CEOs' personal identities are inseparable from their companies
“You’ve really put a big investment in our country. We appreciate it very much, Tim Apple,” Donald Trump said as he commended Apple CEO Tim Cook at an American Workforce Policy Advisory Board on Wednesday. This hilarious slip of the tongue caused Tim Cook to change his Twitter name to “Tim” with the Apple logo next to his name, according to a Thursday CNBC report, as well as his official profile. The meme volcano erupted with references to well-known entrepreneurs ‘Bill Microsoft’ and ‘Elon Tesla,’ as well as colonial forebears ‘George America’ and ‘Ben Electricity.’ Technically, Elon’s surname should be a hyphenated PayPal-Tesla-SpaceX, but let us not get too pedantic. This is not the first time Trump has flubbed a CEO’s name in a corporate Freudian slip; last March he introduced Marilyn Hewson of Lockheed Martin as “Marilyn Lockheed.”
While unintentional, Trump has highlighted that in the age of the entrepreneur and corporate personhood, founders’ and executives’ identities are enmeshed in the companies they command, especially in the tech sector. This has become completely natural, to the point that we do not think about it until someone like Trump points it out in a way that is too obvious to ignore. “Isn’t it more important that Cook works at Apple than that his last name is Cook?,” asked the author of a Mar. 7 Slate article. Indeed, for most people who don’t know Cook personally, his profession is more important than his name, because we have more interaction with his products and his company than with him as an individual.
The positive side of this association is that corporate leaders can inspire employees and the public through personal charisma and a spirit of innovation. Contemporary business leaders must be dynamic and have strong public speaking skills. Through a mastery those abilities, they become their brands. A Feb. 26 Forbes article on how tech companies are influencing corporate culture said, “companies must create vibrant cultures that make employees proud.” With low unemployment, workers are looking for jobs they can identify with, and charismatic tech CEOs provide that. Taking this idea to a bizarre extreme, a June 2018 Bloomberg piece describes laid-off Tesla workers singing Elon Musk’s praises on Twitter: “Thanks for the opportunity, Elon! Eye on the mission. Will always be proud to say I worked for Tesla,” gushed one former employee. While the idea of professionals being happy after losing their jobs is strange, any company that inspires this level of devotion and belief in its goals has achieved something meaningful.

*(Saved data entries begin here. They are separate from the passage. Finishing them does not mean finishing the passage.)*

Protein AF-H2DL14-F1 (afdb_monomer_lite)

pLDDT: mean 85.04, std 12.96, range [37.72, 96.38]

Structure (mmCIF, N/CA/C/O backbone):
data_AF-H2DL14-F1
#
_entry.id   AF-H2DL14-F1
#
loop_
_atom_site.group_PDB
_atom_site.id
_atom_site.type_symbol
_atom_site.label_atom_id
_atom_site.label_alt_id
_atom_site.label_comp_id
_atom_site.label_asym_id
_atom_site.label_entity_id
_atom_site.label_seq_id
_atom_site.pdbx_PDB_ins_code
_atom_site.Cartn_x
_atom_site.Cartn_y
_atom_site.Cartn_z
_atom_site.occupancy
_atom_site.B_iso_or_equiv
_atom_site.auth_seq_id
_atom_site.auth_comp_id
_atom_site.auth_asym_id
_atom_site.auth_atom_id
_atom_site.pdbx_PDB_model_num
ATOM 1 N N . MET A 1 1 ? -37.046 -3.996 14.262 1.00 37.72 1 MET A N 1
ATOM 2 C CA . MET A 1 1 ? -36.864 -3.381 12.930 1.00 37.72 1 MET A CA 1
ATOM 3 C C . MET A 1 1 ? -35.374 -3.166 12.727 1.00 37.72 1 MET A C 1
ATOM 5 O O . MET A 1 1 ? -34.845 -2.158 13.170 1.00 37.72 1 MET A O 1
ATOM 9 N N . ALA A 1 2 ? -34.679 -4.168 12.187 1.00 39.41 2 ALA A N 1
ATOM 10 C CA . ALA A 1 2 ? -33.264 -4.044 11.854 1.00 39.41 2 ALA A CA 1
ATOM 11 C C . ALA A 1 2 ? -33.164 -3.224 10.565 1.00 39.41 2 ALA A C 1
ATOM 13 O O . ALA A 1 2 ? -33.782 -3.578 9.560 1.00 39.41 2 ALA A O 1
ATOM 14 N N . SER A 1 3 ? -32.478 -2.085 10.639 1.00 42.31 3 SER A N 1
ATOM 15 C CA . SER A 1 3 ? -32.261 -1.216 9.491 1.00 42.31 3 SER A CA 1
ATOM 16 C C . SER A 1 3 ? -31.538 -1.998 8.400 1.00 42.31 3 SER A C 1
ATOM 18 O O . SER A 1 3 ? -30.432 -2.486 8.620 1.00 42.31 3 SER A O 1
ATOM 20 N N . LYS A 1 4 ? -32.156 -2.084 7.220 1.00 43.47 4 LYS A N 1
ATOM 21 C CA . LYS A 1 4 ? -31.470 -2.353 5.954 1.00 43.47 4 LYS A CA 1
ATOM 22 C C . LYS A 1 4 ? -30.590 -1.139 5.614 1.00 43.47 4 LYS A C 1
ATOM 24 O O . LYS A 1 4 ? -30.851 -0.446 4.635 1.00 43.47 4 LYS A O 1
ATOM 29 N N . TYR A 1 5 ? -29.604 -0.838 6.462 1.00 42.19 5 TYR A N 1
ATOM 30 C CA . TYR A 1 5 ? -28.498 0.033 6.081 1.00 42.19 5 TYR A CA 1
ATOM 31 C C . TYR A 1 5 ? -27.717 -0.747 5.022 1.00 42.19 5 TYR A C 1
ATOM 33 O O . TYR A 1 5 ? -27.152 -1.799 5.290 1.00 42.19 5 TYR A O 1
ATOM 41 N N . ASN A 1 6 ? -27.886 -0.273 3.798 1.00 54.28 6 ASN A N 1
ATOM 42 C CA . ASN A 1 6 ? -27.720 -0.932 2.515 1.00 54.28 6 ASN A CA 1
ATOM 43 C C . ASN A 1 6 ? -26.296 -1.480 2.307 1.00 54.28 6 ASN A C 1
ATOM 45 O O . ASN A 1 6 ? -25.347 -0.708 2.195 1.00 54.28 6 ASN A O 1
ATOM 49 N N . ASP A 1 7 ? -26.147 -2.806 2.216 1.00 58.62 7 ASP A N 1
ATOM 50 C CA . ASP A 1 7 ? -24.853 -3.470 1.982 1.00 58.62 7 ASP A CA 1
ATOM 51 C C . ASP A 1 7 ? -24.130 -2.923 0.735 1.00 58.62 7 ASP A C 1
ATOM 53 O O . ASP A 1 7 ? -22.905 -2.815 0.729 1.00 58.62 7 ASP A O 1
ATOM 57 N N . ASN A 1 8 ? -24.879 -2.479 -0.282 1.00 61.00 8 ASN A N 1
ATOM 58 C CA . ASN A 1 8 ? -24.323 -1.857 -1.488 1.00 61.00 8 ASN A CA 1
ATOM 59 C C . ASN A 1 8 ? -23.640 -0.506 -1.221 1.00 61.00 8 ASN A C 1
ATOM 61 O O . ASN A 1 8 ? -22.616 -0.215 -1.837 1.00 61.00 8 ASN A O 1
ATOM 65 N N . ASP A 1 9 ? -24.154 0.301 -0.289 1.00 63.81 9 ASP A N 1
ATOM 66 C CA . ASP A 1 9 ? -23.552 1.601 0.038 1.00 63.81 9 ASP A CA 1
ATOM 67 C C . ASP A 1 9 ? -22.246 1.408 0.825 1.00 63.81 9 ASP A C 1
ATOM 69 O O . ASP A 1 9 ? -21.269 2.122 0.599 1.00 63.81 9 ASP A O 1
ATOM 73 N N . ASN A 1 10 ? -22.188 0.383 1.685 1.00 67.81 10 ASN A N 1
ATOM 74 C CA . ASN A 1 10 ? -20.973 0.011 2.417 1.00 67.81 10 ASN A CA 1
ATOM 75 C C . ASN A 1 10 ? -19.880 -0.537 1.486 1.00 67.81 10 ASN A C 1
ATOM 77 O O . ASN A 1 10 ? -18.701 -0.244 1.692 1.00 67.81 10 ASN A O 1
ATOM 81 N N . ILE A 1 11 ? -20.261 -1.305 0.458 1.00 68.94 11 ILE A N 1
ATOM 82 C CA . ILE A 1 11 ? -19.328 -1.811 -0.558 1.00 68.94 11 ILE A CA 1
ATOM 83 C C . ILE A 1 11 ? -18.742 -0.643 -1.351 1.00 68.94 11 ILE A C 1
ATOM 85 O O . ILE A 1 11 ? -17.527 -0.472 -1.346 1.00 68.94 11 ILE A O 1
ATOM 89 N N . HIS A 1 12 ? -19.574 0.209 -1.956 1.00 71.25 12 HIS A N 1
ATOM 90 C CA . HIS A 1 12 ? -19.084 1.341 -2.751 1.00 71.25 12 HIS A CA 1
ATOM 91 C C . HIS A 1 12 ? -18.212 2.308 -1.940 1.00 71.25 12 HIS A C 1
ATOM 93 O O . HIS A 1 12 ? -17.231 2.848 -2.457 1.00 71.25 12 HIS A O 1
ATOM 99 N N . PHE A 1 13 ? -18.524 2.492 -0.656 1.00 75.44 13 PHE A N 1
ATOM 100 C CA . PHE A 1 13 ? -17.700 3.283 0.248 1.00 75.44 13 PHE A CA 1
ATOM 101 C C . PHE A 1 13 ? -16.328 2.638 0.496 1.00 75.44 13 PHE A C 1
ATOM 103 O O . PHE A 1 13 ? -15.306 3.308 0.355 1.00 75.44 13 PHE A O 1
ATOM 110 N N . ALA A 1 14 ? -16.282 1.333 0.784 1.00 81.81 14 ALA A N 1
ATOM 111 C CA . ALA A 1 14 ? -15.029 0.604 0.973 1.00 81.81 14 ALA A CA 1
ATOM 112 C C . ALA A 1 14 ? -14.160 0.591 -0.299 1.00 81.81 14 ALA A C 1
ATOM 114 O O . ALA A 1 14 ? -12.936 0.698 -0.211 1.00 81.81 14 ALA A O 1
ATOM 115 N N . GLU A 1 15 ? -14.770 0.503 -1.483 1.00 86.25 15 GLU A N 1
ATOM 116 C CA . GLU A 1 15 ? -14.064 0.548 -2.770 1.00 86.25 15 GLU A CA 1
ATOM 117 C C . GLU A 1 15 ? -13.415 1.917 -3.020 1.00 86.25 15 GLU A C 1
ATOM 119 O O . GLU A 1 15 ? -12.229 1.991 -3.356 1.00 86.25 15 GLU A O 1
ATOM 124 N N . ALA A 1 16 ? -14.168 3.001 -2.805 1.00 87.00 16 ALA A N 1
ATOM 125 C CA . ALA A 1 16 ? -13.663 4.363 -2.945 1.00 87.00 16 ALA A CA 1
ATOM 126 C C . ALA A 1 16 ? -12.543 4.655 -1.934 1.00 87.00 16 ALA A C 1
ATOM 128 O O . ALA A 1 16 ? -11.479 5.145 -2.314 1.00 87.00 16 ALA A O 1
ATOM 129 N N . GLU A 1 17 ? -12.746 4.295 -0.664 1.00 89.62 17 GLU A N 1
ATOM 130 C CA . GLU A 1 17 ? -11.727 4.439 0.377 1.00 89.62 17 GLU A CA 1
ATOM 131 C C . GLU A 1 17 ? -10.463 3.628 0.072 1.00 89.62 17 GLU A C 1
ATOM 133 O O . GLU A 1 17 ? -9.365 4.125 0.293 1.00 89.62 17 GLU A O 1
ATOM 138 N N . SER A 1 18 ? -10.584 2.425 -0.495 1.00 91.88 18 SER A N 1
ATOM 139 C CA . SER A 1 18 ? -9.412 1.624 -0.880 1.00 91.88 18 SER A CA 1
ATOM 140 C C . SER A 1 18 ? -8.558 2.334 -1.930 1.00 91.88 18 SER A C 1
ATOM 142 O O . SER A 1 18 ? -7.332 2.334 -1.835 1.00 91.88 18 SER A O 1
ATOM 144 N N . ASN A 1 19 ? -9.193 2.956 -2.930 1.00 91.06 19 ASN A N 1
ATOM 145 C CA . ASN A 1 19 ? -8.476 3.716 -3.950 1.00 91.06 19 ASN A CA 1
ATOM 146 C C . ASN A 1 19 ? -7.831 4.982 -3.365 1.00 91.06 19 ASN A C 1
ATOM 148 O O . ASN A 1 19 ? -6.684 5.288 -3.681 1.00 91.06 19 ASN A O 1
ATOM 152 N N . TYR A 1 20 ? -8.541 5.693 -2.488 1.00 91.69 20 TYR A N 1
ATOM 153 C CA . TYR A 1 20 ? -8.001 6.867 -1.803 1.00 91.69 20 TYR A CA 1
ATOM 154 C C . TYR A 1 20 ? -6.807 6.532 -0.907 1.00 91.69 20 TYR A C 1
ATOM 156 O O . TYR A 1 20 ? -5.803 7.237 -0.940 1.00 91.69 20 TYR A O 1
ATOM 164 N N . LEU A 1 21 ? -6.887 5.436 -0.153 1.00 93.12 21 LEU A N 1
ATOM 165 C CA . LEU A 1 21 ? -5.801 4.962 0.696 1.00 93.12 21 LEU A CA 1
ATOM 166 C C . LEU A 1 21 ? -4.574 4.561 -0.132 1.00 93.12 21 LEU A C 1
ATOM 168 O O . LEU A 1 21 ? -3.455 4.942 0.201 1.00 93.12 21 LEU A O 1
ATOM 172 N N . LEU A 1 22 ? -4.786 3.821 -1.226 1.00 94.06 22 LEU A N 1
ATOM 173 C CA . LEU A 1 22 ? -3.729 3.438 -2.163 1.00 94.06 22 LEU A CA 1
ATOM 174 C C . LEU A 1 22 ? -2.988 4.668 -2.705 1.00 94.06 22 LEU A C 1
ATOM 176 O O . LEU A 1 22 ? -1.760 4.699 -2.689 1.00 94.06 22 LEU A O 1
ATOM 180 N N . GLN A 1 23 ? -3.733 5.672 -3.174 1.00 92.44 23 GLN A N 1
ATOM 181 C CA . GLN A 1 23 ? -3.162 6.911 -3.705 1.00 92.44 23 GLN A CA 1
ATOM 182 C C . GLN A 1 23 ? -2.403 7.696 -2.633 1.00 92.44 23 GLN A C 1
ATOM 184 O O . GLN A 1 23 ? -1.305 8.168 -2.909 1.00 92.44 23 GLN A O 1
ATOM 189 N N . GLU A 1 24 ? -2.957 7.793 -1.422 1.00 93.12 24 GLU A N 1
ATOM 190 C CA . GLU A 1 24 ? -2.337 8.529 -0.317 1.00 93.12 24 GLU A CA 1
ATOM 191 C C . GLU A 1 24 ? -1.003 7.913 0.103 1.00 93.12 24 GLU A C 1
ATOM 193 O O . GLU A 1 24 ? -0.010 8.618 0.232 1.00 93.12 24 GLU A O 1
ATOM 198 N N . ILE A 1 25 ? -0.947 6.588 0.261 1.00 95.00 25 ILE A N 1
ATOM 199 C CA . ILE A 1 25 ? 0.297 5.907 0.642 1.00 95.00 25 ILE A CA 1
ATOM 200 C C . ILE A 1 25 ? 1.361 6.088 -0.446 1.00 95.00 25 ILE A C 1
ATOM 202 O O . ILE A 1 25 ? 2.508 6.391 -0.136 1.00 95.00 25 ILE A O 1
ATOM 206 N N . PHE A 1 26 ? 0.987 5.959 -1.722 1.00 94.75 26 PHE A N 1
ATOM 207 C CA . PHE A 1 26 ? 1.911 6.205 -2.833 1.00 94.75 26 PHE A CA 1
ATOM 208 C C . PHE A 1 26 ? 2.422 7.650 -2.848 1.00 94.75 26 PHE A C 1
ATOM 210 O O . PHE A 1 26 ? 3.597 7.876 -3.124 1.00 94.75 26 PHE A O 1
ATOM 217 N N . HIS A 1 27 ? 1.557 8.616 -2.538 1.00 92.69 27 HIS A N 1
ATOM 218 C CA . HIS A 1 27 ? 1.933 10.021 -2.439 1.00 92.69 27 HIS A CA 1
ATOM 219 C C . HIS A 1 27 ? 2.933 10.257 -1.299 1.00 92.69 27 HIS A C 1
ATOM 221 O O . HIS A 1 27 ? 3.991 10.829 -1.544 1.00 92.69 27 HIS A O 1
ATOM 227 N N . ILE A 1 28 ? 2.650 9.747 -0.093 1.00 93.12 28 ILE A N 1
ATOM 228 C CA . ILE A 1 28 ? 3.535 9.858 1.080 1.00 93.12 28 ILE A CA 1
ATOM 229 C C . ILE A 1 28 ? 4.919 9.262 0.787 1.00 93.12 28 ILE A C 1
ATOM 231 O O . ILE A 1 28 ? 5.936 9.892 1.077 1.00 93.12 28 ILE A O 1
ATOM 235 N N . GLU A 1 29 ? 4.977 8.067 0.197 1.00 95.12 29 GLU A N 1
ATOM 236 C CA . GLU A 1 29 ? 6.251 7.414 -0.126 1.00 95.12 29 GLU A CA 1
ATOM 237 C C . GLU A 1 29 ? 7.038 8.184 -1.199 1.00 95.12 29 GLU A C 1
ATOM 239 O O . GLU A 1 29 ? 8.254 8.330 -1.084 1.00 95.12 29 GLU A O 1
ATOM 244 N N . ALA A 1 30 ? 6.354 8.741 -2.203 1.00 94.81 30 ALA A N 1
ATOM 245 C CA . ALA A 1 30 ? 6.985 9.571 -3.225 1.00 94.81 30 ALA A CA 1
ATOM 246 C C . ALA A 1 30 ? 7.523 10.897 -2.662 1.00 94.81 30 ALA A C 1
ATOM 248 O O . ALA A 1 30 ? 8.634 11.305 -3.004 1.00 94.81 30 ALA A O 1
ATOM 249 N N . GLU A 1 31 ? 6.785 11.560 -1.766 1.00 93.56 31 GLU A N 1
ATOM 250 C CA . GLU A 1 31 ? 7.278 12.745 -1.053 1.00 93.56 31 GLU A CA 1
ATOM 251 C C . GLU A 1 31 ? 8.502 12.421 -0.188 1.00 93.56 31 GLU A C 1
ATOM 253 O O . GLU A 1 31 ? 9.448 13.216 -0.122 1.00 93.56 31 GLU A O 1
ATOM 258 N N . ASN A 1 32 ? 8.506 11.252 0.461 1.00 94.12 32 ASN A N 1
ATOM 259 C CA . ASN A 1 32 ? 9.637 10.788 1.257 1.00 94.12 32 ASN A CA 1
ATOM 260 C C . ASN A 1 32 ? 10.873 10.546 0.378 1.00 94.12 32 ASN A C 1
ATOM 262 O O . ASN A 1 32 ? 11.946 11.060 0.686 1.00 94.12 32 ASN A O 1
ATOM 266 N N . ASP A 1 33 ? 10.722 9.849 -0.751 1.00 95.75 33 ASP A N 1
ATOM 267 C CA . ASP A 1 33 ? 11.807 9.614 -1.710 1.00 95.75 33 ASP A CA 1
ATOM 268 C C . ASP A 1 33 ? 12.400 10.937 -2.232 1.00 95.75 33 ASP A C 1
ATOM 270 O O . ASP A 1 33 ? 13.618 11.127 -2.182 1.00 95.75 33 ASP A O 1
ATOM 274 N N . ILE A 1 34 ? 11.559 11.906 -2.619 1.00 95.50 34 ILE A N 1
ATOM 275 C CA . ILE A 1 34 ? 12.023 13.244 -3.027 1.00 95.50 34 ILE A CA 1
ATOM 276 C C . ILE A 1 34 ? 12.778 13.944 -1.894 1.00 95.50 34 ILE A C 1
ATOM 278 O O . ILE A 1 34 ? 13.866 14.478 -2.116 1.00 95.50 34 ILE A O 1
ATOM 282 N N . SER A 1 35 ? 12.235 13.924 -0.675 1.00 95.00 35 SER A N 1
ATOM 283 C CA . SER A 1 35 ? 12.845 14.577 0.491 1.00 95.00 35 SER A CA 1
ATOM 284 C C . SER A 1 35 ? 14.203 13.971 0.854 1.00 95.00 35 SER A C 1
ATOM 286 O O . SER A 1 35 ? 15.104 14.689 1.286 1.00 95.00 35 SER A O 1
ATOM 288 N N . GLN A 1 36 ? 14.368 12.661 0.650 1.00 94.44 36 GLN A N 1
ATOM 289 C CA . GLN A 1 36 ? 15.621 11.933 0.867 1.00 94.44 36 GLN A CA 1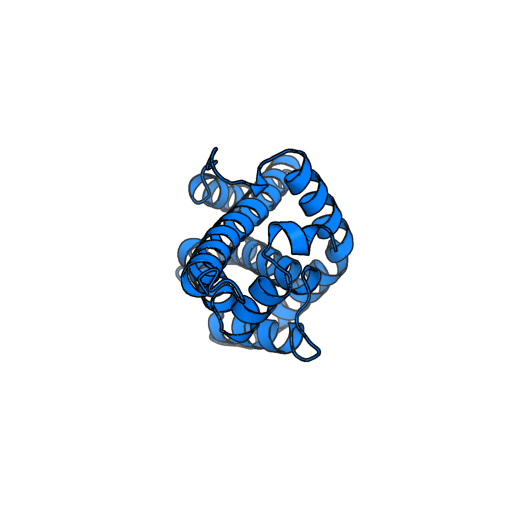
ATOM 290 C C . GLN A 1 36 ? 16.554 11.945 -0.352 1.00 94.44 36 GLN A C 1
ATOM 292 O O . GLN A 1 36 ? 17.628 11.345 -0.309 1.00 94.44 36 GLN A O 1
ATOM 297 N N . ASN A 1 37 ? 16.176 12.632 -1.435 1.00 94.12 37 ASN A N 1
ATOM 298 C CA . ASN A 1 37 ? 16.913 12.664 -2.695 1.00 94.12 37 ASN A CA 1
ATOM 299 C C . ASN A 1 37 ? 17.164 11.259 -3.293 1.00 94.12 37 ASN A C 1
ATOM 301 O O . ASN A 1 37 ? 18.208 10.998 -3.898 1.00 94.12 37 ASN A O 1
ATOM 305 N N . ASN A 1 38 ? 16.194 10.359 -3.124 1.00 92.31 38 ASN A N 1
ATOM 306 C CA . ASN A 1 38 ? 16.192 8.982 -3.608 1.00 92.31 38 ASN A CA 1
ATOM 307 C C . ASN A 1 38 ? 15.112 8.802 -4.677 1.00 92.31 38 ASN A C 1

Inspiration leads to continuity. Thriving in a ‘cult of personality’ breeds future leaders who are able to both keep the brand’s identity and integrate themselves into it. At Apple, Steve Jobs’s turtlenecked keynote speeches were as emblematic of the brand as any of its products. When he became too sick to work and subsequently passed away in 2011, Tim Cook replaced him as CEO because he had been at Apple nearly 15 years and fit with the company culture bred under Jobs. In many effective companies, executive leadership functions like a family, so it is easy to imagine ‘Steve Apple’ passing the mantle to younger brother ‘Tim.’ This gives companies a continuous brand identity, in the literal sense.
The negative side is that when the identity of a massive company which employs thousands is bound up in that of a fallible or untruthful person, individual mistakes reflect poorly on the organization as a whole. When Jeff Bezos denied lewd photo allegations and announced his divorce, Amazon shares fell roughly 2 percent, according to a Feb. 8 Entrepreneur article. While this did not cause investors long-term concern, it exemplified the blurring line between private life and economic activity for corporate celebrities. That puts a certain pressure to be perfect, or at least, to hide one’s mistakes, on the shoulders of leaders. From a moral standpoint, if corporations are to be regarded as people, we should hold those who run them accountable for their personal behavior. In the eyes of the law, corporations function as people, distinct but not separate from the individuals who run them. However, the arrogance or misconduct of chief executives can affect an entire company, down to its independent contractors. Nearly two years after the ousting of problematic CEO Travis Kalanick, Uber is still struggling to clean up its brash reputation caused by the sexual harassment of employees and customers, according to a Mar. 3 New York Times article.
The confluence of individual leadership and corporate identity is not necessarily something we need to change, but a reality we should be aware of. The values we emphasize in business should not define our public policy, and what that says about our country demands further thought. When we apply cult-of-personality values to the political sphere, valuing them above facts and policy analysis, demagogues seize control. However, in tech, it is often less important to address the facts of today than to imagine what could be tomorrow and work backwards. The imaginative, dynamic leader who can think this way becomes synonymous with their company.
America has evolved as an individualistic nation, for the most part placing individuals rather than group movements as the makers of history. We reference eras by their Presidents and pop culture icons. Today, CEOs and tech moguls have joined that circle of icons. When President Trump called Tim Cook “Tim Apple,” he touched on a neoliberal current in which personal identity is inseparable from that of a corporation. Trump himself is a part of this current — at least his companies bear his own last name.